The particular weaving techniques and symbolic values of Persian rugs have been transmitted between generations for centuries. They were classed as a form of intangible heritage by UNESCO in 2010. Yet there is very little discourse around Persian rugs as intangible cultural heritage. My study focuses on how Persian rugs as one type of culturally diverse object is translated, identified and preserved in museum collections. Using two case studies of rugs made by Qashqa women held in the Museum of Applied Arts and Sciences, this paper will investigate how intangible heritage is captured in current curatorial practices such as museum documentation.


Shima Gholami is a curator, conservation and restoration expert, with a background working in Iran’s most significant Museums as Golestan Palace Museum. Currently, Shima work at ICS/ International Conservation Services as an Object Conservator.

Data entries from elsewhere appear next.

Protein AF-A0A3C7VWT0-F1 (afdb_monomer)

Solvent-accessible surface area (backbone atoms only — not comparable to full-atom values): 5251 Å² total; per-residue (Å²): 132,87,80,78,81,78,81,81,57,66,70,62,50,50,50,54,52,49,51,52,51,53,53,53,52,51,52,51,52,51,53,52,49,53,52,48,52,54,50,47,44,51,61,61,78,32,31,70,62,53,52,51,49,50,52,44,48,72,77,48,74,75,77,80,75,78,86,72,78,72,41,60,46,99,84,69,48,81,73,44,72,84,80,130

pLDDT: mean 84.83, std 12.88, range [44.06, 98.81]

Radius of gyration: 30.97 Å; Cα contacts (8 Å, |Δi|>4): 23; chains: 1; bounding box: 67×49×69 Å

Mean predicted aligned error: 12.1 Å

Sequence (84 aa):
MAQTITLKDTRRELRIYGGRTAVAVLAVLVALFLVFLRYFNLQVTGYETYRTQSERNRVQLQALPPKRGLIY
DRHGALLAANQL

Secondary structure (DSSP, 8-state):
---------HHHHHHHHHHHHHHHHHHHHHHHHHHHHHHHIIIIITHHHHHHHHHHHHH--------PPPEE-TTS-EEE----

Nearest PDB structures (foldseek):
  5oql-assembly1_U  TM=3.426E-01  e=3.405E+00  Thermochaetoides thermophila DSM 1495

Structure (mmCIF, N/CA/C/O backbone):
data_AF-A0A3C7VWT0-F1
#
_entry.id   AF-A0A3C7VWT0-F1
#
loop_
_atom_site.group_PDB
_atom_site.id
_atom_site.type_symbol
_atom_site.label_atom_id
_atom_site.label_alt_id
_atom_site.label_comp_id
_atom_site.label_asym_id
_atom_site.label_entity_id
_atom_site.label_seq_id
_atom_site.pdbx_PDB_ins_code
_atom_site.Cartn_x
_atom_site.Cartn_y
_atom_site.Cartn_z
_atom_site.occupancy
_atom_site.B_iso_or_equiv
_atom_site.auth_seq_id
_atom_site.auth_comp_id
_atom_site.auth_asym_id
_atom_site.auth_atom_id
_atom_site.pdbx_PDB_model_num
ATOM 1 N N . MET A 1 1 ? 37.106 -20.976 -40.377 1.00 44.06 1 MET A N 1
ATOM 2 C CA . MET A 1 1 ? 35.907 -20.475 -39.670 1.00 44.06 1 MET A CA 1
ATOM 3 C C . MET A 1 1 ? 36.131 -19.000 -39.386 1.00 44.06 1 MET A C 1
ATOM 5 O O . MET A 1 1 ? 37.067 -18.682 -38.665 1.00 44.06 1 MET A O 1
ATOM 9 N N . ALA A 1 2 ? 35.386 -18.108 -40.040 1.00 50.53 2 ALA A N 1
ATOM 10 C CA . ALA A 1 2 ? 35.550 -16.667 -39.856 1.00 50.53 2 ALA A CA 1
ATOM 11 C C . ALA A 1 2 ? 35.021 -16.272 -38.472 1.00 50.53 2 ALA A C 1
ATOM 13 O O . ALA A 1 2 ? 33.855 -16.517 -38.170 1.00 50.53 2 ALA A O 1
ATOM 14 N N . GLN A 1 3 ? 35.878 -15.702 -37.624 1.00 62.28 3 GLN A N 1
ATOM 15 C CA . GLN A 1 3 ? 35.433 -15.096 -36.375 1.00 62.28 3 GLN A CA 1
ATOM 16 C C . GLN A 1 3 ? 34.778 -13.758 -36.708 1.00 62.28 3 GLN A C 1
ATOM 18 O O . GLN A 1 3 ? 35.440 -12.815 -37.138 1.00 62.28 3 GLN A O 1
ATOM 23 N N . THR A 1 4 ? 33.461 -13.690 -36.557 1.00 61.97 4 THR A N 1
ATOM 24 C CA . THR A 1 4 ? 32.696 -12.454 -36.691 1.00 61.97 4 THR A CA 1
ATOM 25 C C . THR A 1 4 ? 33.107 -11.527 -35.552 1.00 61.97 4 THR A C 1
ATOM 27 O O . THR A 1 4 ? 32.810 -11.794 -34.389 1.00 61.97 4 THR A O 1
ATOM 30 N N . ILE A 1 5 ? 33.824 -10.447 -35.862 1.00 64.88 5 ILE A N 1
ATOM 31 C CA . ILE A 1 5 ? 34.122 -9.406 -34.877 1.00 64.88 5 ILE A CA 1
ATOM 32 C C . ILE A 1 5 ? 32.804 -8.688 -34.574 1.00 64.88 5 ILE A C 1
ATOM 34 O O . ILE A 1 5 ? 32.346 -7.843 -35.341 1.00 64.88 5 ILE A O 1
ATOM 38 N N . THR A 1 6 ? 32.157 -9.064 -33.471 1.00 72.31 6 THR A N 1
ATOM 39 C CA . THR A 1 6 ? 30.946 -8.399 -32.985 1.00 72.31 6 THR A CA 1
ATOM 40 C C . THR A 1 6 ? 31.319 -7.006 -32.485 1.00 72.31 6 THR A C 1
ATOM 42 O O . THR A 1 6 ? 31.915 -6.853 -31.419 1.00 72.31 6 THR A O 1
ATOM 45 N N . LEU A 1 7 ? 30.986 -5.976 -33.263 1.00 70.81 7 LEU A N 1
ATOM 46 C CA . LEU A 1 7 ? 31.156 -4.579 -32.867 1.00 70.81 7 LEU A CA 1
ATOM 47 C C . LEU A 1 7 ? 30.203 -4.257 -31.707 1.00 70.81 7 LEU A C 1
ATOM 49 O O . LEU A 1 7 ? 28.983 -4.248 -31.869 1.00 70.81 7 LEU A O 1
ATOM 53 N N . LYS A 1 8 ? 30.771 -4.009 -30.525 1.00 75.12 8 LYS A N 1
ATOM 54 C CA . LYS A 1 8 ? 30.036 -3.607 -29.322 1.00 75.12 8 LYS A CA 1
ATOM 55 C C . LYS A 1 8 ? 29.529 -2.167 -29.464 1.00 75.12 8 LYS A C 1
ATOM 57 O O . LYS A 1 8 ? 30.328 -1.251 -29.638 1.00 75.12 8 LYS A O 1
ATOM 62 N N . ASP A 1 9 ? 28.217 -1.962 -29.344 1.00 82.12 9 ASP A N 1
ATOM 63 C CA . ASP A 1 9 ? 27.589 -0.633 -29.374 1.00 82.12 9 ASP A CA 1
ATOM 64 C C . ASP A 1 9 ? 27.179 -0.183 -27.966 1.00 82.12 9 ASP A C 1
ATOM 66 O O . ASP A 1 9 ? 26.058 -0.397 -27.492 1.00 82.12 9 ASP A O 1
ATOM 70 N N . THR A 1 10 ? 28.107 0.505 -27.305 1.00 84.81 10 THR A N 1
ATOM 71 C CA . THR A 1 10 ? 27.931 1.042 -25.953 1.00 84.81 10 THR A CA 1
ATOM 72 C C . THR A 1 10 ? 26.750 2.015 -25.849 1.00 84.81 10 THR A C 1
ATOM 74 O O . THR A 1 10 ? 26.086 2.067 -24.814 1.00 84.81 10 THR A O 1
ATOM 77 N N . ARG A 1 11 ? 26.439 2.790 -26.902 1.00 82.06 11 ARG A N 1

Image: Qashqai woman weaving a carpet, Qashqai nomad camp, Fars Province, Iran. imageBROKER / Alamy Stock PhotoIran


Trevor Armstrong Making light in the nineteenth century world: the art of whaling in colonial Australia

Judged by contemporary values, it seems inconceivable that England’s wealthiest man, and one credited with acquiring a nationally important fine art collection, should also acquire for his walls, images of whaling, including the highly noxious practice of boiling whale blubber to produce whale oil. The highly successful brewer and banker, Edward Guinness, the First Earl of Iveagh (1847-1927), who acquired works by Vermeer, Rembrandt, Gainsborough and Frans Hals, also bought sea pieces by the English marine painter of whaling in the South Seas: pictures that were based on Brierly’s experiences as manager of a whaling station on the south coast of New South Wales in the 1840s. Brierly and other colonial artists made a small but significant visual archive of this abandoned and now much discredited industry. Trevor Armstrong is a PhD candidate in the Department of Art History at the University of Sydney. He has B.Litt (Hons) and MA (Hons) in art history from the University of Melbourne.

Image: Owald Walters Brierly, A south sea whale chase 1885, Watercolour over pencil on wove paper mounted on wood, 64.3 x 92.3 cm, QAGOMA.